Getting home was just as easy as getting to the Bowl, though I had been concerned about it because I didnt know where the return shuttle stop was located. Turns out it was a very short walk from the bottom of the hill, and I only had a hard time getting directions from the security guard I asked because he was busy trying to convince me to give him my phone number. I told him no, shook his hand, his buddy gave me the directions (through the tunnel, first right up the stairs) and bang, there was the bus with a big ZOO sign tucked between the dash and the windshield.
I got on; the bus driver seemed wholly uninterested in inspecting my ticket. A few minutes later, the doors closed and we rolled. I was home in a half hour. Well, a little more, since I stopped at the grocery store on the way back. There was a girl there with a t-shirt that said “I fucked your boyfriend.” I complimented her on it. It more than made up for the troglydite two rows in front of me at the concert who was wearing a shirt that said “Sports. Beer. Women.” I wanted to slap his girlfriend.
All in all, I had a most excellent time Saturday night. I’m glad that I took the chance and went. I felt fine the whole evening, didnt fall down, didnt get lost, and it was a fucking brilliant show that complimented a fucking brilliant album.
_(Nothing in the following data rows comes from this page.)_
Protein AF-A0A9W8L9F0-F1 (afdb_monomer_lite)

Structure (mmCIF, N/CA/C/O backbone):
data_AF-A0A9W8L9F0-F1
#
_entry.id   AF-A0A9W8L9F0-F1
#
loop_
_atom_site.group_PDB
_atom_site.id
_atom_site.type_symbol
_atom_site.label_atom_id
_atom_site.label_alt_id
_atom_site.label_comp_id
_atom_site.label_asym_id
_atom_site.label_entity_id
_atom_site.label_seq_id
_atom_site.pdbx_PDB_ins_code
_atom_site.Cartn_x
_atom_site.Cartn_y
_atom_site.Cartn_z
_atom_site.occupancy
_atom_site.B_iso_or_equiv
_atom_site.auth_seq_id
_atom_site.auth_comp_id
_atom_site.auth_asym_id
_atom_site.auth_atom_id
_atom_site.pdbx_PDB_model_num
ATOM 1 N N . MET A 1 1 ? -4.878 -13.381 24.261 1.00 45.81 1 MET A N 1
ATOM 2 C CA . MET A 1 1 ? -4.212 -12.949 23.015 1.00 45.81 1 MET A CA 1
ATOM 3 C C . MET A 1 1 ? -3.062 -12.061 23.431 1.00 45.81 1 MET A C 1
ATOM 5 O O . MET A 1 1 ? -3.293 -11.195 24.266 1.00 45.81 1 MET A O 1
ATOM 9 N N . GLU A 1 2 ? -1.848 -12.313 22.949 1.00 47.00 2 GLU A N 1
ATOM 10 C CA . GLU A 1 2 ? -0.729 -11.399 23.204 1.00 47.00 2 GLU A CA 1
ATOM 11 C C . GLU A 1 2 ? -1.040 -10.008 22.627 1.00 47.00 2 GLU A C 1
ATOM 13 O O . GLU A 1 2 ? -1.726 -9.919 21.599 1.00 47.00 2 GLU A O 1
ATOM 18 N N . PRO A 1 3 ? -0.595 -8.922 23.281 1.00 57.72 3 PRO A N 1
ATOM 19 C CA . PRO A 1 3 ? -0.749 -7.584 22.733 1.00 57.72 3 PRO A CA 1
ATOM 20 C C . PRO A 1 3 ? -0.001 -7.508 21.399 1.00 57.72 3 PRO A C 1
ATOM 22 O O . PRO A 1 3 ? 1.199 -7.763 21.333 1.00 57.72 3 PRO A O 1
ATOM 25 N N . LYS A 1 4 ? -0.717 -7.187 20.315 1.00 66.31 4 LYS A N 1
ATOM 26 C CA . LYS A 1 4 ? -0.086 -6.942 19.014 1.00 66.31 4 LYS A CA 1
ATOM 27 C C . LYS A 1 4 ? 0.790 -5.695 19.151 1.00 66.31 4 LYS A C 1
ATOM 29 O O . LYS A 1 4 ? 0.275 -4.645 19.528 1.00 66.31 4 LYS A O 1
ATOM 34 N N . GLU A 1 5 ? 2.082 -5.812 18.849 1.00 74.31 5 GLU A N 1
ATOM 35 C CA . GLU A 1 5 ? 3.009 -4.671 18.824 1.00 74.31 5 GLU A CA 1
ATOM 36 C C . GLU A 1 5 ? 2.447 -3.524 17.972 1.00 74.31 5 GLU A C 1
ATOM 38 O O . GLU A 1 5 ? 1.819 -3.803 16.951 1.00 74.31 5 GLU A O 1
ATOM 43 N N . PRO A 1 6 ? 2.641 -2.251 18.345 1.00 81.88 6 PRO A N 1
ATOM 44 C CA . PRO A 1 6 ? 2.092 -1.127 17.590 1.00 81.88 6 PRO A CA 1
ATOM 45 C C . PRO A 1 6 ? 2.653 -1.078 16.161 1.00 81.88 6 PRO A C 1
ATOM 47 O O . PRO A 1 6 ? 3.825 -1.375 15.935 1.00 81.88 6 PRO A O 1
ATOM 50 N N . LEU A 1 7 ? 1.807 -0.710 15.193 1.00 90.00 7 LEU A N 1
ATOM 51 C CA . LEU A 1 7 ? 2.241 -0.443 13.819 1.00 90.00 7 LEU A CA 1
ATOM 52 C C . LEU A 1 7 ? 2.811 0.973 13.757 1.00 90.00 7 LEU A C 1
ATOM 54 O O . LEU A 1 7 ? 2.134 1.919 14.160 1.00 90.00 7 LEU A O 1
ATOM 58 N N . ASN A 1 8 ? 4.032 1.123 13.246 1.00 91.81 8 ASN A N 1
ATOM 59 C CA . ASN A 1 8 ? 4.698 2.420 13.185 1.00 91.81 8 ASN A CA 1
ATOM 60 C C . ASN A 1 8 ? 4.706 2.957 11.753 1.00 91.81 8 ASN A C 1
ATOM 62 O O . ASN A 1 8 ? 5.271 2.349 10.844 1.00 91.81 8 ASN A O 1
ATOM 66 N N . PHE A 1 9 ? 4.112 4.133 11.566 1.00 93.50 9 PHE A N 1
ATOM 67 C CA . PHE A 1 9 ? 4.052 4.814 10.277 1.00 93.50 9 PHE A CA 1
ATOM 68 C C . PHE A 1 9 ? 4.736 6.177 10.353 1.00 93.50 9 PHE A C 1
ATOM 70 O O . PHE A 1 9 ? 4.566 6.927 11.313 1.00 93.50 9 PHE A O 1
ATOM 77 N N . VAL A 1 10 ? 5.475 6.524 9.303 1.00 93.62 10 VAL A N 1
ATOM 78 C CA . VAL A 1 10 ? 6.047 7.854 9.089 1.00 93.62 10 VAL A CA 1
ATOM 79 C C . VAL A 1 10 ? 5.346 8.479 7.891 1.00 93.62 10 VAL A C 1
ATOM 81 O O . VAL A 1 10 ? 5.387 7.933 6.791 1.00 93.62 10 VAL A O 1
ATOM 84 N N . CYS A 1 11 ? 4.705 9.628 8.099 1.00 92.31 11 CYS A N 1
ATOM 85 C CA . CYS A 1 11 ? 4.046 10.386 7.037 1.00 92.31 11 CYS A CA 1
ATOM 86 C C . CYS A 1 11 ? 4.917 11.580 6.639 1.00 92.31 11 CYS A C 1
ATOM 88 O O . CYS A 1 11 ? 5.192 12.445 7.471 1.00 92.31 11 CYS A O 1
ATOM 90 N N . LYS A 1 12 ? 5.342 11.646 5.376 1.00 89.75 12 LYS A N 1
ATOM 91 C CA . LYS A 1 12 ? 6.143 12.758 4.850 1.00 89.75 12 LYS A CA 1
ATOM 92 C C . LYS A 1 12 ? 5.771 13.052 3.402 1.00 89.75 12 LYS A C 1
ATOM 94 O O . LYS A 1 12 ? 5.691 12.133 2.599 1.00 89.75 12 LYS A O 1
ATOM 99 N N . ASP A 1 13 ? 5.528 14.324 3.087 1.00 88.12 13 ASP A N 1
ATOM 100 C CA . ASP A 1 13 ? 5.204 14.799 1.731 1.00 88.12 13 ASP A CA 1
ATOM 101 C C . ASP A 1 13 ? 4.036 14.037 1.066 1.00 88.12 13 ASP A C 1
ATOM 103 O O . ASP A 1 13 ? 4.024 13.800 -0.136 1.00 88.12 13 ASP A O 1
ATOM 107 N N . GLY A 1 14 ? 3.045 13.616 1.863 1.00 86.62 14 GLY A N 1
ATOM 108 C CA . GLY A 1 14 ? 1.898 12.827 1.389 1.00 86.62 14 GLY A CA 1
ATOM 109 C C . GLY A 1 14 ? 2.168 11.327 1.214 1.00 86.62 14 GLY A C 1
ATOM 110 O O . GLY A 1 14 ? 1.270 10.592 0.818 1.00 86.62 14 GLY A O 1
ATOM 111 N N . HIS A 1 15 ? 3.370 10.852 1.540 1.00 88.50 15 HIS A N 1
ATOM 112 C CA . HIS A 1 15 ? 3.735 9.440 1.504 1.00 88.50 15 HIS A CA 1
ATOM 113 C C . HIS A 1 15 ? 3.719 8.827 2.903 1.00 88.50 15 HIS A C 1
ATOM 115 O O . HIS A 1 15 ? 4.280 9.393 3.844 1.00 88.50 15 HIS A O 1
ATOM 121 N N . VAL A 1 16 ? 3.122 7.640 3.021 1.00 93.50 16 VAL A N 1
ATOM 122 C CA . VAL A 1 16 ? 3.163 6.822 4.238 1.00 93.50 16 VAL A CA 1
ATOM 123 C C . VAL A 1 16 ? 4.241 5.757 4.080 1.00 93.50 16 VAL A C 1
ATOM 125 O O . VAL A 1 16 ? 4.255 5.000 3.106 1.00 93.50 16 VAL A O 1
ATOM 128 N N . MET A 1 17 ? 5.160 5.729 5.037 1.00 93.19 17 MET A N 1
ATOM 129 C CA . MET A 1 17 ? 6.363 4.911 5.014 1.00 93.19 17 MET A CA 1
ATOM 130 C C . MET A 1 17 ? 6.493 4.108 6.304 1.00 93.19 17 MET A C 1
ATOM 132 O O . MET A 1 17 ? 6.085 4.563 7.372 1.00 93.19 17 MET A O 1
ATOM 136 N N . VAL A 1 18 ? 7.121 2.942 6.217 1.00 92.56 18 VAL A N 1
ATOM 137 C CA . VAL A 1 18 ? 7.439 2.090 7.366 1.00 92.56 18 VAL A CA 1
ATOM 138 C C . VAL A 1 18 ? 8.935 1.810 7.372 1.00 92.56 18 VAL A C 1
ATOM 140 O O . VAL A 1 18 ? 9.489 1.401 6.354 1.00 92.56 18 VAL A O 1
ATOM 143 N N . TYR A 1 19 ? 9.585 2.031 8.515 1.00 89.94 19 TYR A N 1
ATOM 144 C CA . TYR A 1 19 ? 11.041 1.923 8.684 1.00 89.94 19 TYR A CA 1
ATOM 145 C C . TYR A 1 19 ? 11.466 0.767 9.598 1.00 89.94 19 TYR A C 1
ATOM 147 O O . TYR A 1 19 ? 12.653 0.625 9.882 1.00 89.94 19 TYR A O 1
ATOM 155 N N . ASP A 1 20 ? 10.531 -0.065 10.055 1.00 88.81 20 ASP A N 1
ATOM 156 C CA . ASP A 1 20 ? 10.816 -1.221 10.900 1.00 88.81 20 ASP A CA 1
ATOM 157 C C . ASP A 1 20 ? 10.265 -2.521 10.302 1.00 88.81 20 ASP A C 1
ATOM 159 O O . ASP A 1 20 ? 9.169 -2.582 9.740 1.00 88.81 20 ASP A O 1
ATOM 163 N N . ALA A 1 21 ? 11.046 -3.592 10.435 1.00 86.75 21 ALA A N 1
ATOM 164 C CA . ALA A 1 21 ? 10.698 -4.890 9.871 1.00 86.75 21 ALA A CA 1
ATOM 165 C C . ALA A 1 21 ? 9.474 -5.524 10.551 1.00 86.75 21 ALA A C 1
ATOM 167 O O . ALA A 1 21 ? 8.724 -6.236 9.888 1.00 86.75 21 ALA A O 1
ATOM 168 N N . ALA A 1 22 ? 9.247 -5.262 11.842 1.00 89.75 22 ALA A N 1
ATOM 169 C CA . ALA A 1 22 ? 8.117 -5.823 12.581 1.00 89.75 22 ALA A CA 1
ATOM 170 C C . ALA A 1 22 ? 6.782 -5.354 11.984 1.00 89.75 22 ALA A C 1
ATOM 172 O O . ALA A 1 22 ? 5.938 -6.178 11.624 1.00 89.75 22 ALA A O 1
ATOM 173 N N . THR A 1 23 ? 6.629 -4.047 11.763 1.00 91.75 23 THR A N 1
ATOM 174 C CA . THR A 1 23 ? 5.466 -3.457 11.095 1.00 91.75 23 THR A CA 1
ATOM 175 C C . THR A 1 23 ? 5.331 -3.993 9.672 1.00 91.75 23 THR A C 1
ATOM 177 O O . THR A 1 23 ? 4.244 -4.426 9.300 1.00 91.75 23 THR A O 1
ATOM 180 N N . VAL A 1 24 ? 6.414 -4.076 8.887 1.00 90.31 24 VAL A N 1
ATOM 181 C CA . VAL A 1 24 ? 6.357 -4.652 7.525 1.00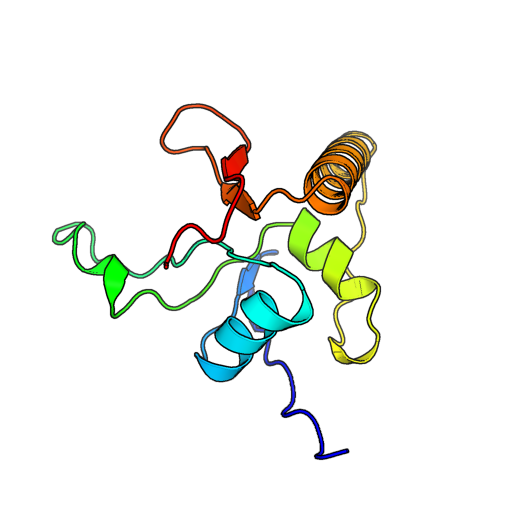 90.31 24 VAL A CA 1
ATOM 182 C C . VAL A 1 24 ? 5.869 -6.106 7.528 1.00 90.31 24 VAL A C 1
ATOM 184 O O . VAL A 1 24 ? 5.004 -6.470 6.730 1.00 90.31 24 VAL A O 1
ATOM 187 N N . LEU A 1 25 ? 6.377 -6.943 8.435 1.00 88.94 25 LEU A N 1
ATOM 188 C CA . LEU A 1 25 ? 5.952 -8.339 8.566 1.00 88.94 25 LEU A CA 1
ATOM 189 C C . LEU A 1 25 ? 4.480 -8.440 8.967 1.00 88.94 25 LEU A C 1
ATOM 191 O O . LEU A 1 25 ? 3.747 -9.272 8.429 1.00 8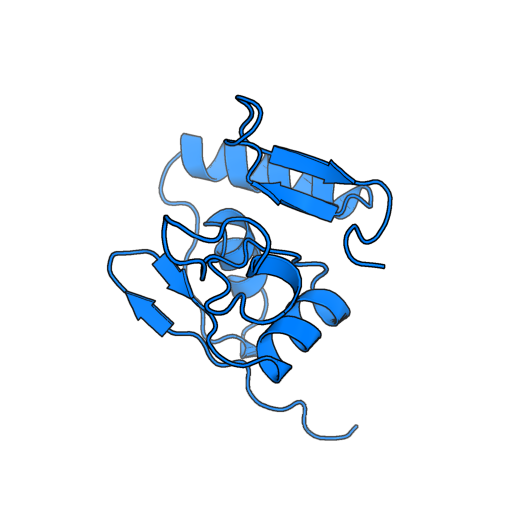8.94 25 LEU A O 1
ATOM 195 N N . ARG A 1 26 ? 4.022 -7.568 9.869 1.00 90.81 26 ARG A N 1
ATOM 196 C CA . ARG A 1 26 ? 2.610 -7.486 10.246 1.00 90.81 26 ARG A CA 1
ATOM 197 C C . ARG A 1 26 ? 1.728 -7.041 9.084 1.00 90.81 26 ARG A C 1
ATOM 199 O O . ARG A 1 26 ? 0.689 -7.653 8.871 1.00 90.81 26 ARG A O 1
ATOM 206 N N . LEU A 1 27 ? 2.140 -6.045 8.303 1.00 92.69 27 LEU A N 1
ATOM 207 C CA . LEU A 1 27 ? 1.414 -5.603 7.107 1.00 92.69 27 LEU A CA 1
ATOM 208 C C . LEU A 1 27 ? 1.264 -6.737 6.082 1.00 92.69 27 LEU A C 1
ATOM 210 O O . LEU A 1 27 ? 0.174 -6.963 5.553 1.00 92.69 27 LEU A O 1
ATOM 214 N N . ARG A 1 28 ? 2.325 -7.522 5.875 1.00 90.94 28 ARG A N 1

If I hadnt had that odd surreal feeling going on, I would have had a truly magnificent time. As it was, though, I thoroughly enjoyed myself, and am now a big fan of the Hollywood Bowl. And another arena under my belt. :) Next time, I’ll go early and drink some beer and hang out and look around. It’ll be fun!
How’s your weekend going so far?
nine inch nails – updates from trent
[10_02_2005]
Whew…
We played the Hollywood Bowl last night and it felt really good onstage. I’d like to personally thank Jerome for giving it his all, and Josh Freese for working his ass off to play if he was needed. We will fill you in on our plans in that department soon.